(Beginning of DATA)

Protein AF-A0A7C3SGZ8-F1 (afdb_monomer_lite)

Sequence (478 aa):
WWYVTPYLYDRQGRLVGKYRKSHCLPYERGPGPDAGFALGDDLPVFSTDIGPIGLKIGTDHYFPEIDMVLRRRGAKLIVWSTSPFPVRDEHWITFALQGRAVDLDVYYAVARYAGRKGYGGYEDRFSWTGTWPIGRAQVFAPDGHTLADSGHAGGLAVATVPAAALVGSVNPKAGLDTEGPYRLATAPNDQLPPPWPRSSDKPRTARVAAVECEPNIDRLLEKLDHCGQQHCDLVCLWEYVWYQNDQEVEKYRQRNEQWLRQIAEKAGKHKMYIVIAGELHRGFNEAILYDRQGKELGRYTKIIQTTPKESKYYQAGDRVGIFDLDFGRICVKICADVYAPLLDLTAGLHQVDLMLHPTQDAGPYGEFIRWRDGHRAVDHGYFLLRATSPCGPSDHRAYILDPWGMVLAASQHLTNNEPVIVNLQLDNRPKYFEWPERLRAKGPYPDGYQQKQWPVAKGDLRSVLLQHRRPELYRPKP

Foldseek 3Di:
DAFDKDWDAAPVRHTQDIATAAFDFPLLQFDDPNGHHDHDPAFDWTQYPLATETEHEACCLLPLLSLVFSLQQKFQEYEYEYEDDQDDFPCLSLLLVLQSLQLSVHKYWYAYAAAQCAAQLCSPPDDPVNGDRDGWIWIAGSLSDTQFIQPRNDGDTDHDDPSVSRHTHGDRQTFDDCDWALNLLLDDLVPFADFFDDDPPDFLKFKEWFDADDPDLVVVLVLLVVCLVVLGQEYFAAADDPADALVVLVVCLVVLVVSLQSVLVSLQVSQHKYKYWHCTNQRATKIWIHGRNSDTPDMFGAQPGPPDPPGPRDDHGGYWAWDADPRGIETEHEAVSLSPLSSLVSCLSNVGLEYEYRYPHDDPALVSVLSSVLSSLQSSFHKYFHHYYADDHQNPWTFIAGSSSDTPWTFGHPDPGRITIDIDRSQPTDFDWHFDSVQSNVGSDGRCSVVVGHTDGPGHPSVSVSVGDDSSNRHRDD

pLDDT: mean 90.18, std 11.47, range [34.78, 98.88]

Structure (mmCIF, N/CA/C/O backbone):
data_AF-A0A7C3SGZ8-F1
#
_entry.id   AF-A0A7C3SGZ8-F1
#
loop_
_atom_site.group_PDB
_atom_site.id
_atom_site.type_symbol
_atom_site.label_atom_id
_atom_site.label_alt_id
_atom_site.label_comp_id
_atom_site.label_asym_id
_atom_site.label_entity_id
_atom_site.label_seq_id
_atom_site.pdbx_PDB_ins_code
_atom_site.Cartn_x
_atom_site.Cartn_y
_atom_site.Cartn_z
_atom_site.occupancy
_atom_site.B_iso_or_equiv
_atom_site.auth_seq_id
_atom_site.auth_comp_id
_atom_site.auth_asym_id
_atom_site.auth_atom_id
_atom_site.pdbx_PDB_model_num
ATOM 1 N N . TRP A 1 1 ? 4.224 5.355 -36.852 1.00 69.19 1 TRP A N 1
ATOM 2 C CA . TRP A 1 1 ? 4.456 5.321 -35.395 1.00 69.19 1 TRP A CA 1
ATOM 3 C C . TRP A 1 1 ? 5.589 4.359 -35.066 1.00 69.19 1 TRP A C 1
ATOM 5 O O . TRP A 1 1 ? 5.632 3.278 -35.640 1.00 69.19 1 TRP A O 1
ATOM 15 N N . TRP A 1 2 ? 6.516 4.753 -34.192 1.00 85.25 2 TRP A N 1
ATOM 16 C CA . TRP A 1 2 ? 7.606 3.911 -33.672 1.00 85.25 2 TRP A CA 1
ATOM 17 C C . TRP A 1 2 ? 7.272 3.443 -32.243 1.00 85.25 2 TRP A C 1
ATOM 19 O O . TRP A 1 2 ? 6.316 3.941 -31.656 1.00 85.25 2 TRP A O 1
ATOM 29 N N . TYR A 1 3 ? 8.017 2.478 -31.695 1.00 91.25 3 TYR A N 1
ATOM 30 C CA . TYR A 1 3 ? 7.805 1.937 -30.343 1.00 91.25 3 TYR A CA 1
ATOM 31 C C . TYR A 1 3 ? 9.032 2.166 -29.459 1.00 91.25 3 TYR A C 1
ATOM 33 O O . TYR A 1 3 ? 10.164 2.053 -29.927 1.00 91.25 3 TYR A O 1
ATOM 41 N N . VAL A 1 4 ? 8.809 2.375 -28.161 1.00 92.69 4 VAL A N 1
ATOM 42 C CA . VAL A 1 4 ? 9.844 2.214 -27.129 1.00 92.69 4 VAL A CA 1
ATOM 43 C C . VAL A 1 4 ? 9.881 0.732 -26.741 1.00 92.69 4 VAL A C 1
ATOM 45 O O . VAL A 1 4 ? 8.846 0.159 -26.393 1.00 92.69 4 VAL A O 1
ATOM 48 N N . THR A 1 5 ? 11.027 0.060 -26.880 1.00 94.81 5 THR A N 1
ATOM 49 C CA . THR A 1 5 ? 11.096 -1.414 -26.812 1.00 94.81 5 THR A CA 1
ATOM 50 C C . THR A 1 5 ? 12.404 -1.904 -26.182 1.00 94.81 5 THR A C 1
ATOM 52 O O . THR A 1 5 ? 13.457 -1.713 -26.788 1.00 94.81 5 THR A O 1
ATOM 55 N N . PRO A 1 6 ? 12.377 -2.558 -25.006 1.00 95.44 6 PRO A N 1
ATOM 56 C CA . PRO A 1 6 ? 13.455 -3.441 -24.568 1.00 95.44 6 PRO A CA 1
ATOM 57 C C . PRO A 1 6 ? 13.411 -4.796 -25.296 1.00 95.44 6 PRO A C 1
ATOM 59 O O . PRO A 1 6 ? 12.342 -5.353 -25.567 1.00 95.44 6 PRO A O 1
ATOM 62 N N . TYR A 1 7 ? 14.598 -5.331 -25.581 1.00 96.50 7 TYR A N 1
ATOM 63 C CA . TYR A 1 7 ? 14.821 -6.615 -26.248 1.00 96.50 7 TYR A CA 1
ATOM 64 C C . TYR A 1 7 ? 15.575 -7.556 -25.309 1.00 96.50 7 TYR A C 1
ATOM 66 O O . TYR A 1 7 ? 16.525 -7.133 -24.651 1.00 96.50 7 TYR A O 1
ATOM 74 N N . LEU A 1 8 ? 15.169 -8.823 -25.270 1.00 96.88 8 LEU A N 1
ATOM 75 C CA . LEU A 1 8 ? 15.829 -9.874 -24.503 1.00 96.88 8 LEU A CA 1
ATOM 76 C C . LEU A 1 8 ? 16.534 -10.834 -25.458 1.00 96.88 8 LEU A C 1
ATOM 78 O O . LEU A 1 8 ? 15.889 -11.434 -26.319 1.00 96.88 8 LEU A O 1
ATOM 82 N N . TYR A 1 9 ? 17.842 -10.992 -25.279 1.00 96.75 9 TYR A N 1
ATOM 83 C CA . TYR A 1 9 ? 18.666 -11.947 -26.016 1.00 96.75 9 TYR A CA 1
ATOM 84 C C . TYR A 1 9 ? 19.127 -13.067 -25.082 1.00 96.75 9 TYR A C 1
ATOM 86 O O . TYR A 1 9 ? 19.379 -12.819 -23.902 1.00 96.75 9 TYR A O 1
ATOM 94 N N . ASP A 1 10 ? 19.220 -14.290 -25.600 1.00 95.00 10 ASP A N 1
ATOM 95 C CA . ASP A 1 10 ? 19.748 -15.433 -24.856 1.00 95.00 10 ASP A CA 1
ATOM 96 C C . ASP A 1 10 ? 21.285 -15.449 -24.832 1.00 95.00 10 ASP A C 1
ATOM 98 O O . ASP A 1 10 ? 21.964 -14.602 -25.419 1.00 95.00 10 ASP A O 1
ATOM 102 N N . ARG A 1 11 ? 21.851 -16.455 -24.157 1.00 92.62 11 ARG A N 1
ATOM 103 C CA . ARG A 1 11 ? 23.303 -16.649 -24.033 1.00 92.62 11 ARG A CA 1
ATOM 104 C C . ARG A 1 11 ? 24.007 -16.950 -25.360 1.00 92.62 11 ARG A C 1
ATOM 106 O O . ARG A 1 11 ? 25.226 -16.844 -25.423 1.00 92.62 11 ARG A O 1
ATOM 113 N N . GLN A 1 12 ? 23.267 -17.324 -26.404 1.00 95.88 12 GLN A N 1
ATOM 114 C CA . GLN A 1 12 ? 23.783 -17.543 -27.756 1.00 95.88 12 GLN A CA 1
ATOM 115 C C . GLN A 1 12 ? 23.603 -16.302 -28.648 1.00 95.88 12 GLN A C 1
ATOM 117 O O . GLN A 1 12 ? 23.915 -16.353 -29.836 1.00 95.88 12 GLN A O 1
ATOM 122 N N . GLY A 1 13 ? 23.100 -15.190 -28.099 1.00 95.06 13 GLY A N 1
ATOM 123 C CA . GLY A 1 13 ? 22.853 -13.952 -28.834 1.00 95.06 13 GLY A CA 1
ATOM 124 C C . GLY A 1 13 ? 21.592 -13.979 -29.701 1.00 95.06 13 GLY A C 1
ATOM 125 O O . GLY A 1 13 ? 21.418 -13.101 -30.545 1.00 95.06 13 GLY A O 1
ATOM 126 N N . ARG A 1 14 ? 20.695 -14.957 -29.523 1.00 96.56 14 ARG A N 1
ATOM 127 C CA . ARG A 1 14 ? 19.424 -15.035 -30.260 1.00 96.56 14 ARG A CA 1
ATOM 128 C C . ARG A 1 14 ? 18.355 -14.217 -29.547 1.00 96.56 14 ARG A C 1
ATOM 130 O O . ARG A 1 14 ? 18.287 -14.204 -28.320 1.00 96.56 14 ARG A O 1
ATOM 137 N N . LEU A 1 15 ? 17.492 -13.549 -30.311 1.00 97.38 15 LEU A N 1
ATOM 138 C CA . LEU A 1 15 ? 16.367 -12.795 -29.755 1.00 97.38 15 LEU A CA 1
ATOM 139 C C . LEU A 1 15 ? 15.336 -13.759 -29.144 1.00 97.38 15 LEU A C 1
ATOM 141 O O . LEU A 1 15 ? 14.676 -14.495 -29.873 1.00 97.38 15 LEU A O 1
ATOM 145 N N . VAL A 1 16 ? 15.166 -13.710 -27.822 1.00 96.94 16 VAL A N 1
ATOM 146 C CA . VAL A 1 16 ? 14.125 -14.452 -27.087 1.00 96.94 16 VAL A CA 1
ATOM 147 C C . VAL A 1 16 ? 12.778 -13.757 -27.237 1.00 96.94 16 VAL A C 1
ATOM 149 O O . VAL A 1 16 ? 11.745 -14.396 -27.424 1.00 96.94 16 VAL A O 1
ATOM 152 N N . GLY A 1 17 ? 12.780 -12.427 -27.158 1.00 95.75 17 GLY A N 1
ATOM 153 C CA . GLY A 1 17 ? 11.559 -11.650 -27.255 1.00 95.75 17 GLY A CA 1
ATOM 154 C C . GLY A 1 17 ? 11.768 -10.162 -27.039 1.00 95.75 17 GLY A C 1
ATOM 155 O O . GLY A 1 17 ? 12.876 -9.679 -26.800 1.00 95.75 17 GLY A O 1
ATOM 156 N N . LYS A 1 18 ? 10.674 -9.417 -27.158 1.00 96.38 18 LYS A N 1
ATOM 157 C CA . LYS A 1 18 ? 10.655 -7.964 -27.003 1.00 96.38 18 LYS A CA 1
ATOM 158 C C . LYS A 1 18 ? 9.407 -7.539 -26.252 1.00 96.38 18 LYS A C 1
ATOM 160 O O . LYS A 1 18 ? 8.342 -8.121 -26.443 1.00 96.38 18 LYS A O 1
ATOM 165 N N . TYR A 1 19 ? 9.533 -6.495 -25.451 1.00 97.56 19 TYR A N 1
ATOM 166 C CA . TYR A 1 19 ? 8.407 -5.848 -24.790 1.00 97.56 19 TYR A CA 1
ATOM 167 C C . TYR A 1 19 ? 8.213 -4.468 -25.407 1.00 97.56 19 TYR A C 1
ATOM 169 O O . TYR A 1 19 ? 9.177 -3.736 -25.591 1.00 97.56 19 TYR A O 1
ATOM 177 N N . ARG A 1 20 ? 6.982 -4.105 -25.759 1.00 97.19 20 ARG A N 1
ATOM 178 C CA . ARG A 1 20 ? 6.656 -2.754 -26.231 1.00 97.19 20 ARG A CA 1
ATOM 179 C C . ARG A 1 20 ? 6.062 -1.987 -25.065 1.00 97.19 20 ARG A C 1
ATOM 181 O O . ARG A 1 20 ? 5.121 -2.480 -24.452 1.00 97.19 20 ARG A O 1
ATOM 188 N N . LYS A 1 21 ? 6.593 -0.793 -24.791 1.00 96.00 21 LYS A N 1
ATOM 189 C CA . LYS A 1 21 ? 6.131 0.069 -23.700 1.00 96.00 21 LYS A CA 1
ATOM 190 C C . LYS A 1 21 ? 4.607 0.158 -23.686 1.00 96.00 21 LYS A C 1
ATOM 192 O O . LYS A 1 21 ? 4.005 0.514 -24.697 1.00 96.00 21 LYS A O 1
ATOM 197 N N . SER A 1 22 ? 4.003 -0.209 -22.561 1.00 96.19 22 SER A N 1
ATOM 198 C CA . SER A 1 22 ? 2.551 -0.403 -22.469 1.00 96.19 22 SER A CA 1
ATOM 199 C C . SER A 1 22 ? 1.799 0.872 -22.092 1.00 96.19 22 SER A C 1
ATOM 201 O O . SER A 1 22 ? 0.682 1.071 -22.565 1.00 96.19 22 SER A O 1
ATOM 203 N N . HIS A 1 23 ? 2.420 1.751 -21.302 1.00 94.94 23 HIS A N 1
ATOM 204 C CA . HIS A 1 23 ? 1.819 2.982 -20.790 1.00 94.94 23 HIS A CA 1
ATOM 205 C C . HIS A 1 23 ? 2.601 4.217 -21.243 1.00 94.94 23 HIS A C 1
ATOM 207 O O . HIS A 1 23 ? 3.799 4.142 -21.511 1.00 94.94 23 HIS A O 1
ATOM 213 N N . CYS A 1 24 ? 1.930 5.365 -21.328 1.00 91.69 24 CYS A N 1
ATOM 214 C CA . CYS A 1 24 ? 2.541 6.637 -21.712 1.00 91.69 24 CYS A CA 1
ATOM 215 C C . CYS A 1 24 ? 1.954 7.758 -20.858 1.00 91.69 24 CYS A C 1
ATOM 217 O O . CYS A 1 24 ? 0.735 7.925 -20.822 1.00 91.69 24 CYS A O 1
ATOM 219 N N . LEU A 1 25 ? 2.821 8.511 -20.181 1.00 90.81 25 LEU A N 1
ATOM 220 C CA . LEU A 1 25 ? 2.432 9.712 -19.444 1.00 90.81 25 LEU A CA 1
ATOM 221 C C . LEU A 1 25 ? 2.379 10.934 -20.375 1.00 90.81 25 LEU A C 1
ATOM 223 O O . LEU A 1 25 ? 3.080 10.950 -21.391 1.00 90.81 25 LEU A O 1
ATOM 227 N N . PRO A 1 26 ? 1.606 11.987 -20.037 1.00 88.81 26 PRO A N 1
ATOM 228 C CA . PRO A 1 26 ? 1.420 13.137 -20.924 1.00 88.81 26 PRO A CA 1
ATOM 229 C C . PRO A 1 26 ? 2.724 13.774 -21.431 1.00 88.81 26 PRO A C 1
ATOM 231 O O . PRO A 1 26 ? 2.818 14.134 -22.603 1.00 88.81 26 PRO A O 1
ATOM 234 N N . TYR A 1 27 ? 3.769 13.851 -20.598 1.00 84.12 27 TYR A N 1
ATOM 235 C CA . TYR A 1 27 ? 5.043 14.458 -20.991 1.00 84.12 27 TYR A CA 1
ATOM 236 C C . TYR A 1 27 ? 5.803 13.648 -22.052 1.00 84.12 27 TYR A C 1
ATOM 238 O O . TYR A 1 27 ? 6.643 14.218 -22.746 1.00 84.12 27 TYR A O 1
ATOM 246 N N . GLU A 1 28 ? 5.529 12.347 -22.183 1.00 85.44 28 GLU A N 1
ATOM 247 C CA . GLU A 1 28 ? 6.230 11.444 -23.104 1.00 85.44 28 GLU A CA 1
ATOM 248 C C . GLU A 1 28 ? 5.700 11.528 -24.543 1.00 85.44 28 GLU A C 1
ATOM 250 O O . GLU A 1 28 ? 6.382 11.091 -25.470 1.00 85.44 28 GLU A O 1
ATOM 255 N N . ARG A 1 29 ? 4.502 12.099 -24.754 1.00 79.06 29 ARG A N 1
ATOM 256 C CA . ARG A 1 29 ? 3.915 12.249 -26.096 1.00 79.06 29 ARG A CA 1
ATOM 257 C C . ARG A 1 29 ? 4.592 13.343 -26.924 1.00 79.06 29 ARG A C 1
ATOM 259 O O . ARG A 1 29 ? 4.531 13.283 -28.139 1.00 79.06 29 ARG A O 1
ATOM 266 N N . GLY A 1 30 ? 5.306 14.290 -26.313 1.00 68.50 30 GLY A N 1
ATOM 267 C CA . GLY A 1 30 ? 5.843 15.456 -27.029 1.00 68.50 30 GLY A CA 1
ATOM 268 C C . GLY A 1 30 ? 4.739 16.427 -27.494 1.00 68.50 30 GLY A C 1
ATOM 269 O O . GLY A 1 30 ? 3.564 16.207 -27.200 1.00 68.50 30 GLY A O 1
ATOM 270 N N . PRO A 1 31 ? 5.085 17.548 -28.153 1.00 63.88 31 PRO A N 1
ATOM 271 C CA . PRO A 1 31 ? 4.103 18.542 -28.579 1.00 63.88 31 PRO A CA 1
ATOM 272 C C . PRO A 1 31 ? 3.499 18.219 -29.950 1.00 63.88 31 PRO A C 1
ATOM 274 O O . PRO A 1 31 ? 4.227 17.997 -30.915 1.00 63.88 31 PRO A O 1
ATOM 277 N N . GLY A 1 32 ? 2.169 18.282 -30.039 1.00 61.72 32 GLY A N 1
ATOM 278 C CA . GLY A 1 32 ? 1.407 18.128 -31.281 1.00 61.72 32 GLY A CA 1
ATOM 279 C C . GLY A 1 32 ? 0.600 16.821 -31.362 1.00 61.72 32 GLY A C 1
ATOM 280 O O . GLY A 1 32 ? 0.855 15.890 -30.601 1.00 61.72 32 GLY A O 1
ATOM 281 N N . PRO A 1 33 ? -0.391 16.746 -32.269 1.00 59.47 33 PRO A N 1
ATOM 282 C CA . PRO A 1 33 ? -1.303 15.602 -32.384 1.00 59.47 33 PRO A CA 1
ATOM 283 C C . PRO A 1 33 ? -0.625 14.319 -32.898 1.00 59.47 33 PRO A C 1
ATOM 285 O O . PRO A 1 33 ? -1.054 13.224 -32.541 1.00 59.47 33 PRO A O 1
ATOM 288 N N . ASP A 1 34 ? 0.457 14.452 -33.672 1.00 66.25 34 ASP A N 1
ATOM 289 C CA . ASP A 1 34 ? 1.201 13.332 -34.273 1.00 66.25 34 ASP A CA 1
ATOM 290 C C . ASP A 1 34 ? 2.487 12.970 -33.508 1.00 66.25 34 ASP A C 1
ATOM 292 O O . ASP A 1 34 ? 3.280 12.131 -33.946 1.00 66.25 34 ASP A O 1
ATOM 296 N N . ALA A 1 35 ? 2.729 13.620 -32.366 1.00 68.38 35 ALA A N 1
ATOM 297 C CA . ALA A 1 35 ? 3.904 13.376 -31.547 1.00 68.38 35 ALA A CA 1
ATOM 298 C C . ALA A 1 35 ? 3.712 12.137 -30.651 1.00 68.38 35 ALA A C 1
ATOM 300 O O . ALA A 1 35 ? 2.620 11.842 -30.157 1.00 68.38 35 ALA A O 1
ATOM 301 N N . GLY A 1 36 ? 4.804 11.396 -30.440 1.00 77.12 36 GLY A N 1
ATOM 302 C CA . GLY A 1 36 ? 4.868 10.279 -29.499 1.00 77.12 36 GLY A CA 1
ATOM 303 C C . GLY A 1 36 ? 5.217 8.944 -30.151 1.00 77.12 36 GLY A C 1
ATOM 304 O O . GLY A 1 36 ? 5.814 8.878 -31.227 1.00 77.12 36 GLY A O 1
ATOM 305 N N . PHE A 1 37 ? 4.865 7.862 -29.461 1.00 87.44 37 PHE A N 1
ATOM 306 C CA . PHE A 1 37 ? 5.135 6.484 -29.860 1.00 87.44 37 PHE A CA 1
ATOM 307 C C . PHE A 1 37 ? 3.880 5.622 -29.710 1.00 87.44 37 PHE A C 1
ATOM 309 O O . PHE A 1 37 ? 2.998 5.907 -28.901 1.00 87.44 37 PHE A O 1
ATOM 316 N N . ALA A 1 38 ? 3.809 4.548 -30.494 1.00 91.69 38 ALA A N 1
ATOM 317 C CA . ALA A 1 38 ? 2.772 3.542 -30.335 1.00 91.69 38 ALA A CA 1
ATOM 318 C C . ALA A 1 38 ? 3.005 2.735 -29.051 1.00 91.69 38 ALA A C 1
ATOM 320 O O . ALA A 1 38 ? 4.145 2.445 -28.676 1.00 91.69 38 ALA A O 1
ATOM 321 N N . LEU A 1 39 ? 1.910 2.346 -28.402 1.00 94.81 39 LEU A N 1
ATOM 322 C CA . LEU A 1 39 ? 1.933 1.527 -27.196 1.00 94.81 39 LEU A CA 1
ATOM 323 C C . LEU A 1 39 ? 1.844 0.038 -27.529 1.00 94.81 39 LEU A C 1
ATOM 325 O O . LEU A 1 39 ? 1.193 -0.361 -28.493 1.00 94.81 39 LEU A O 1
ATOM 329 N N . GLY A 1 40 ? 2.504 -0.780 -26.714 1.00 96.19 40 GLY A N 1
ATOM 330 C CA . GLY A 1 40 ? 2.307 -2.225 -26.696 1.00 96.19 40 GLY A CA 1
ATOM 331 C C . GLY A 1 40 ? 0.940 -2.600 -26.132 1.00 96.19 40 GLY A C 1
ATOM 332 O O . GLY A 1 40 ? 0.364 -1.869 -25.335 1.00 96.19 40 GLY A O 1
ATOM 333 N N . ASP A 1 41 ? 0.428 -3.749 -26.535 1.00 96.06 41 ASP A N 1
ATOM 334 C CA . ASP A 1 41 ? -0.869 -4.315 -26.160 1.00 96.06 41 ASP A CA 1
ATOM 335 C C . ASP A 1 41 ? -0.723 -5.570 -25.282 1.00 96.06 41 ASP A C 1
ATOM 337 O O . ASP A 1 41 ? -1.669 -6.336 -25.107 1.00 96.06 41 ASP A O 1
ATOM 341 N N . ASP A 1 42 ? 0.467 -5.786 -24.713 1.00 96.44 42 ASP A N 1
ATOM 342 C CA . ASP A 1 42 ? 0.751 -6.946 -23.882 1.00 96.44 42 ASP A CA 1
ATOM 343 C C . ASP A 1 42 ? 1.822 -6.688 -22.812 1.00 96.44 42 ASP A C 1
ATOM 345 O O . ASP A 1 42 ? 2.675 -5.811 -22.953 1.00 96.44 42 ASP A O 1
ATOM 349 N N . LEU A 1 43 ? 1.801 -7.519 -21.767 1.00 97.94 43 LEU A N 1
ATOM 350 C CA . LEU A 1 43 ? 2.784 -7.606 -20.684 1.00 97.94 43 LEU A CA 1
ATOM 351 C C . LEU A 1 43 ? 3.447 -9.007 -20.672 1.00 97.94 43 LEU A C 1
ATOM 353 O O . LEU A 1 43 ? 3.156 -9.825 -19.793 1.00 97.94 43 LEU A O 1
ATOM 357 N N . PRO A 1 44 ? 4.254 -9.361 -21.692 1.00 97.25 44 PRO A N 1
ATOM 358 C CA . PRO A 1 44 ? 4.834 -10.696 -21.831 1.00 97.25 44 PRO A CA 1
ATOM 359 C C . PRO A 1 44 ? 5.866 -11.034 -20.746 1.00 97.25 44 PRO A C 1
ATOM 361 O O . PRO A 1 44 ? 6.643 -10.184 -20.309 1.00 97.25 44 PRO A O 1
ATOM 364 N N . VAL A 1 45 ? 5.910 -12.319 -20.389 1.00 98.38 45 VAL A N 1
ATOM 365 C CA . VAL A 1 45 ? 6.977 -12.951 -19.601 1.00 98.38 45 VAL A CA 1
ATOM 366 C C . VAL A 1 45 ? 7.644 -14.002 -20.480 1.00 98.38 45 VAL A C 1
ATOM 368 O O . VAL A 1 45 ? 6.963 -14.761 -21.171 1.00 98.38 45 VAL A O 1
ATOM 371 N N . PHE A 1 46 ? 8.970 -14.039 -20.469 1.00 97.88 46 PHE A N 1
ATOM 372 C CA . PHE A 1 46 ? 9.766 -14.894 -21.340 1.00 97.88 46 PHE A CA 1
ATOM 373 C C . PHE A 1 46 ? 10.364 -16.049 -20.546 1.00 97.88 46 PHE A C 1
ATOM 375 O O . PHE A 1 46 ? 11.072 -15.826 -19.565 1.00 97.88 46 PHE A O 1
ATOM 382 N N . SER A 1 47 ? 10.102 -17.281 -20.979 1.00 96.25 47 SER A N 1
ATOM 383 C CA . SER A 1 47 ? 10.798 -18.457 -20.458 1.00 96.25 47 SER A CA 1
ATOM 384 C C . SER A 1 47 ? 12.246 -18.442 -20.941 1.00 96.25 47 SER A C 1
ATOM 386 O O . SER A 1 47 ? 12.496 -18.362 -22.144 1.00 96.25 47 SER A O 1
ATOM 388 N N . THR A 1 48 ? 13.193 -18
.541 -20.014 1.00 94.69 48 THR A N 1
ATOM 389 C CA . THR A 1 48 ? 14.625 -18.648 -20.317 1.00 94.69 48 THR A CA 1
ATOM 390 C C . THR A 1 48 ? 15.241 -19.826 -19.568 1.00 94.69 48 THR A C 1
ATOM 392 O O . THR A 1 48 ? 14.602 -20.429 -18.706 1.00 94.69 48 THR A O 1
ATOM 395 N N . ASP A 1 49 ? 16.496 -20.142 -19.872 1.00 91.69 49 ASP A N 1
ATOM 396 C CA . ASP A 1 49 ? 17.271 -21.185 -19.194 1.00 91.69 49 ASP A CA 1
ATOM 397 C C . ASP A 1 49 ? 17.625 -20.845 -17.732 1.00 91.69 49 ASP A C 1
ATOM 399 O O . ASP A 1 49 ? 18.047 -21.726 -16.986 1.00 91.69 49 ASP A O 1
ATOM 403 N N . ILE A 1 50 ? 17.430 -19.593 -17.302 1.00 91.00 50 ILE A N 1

(End of DATA)

▶ [DESCRIPTION OF THE TASK] The required output is the stretch of entries above from the line containing "ATOM 214 C CA" through the line containing "ATOM 248 C C", reproduced exactly.

▶ [EXERCISE ANSWER]
ATOM 214 C CA . CYS A 1 24 ? 2.541 6.637 -21.712 1.00 91.69 24 CYS A CA 1
ATOM 215 C C . CYS A 1 24 ? 1.954 7.758 -20.858 1.00 91.69 24 CYS A C 1
ATOM 217 O O . CYS A 1 24 ? 0.735 7.925 -20.822 1.00 91.69 24 CYS A O 1
ATOM 219 N N . LEU A 1 25 ? 2.821 8.511 -20.181 1.00 90.81 25 LEU A N 1
ATOM 220 C CA . LEU A 1 25 ? 2.432 9.712 -19.444 1.00 90.81 25 LEU A CA 1
ATOM 221 C C . LEU A 1 25 ? 2.379 10.934 -20.375 1.00 90.81 25 LEU A C 1
ATOM 223 O O . LEU A 1 25 ? 3.080 10.950 -21.391 1.00 90.81 25 LEU A O 1
ATOM 227 N N . PRO A 1 26 ? 1.606 11.987 -20.037 1.00 88.81 26 PRO A N 1
ATOM 228 C CA . PRO A 1 26 ? 1.420 13.137 -20.924 1.00 88.81 26 PRO A CA 1
ATOM 229 C C . PRO A 1 26 ? 2.724 13.774 -21.431 1.00 88.81 26 PRO A C 1
ATOM 231 O O . PRO A 1 26 ? 2.818 14.134 -22.603 1.00 88.81 26 PRO A O 1
ATOM 234 N N . TYR A 1 27 ? 3.769 13.851 -20.598 1.00 84.12 27 TYR A N 1
ATOM 235 C CA . TYR A 1 27 ? 5.043 14.458 -20.991 1.00 84.12 27 TYR A CA 1
ATOM 236 C C . TYR A 1 27 ? 5.803 13.648 -22.052 1.00 84.12 27 TYR A C 1
ATOM 238 O O . TYR A 1 27 ? 6.643 14.218 -22.746 1.00 84.12 27 TYR A O 1
ATOM 246 N N . GLU A 1 28 ? 5.529 12.347 -22.183 1.00 85.44 28 GLU A N 1
ATOM 247 C CA . GLU A 1 28 ? 6.230 11.444 -23.104 1.00 85.44 28 GLU A CA 1
ATOM 248 C C . GLU A 1 28 ? 5.700 11.528 -24.543 1.00 85.44 28 GLU A C 1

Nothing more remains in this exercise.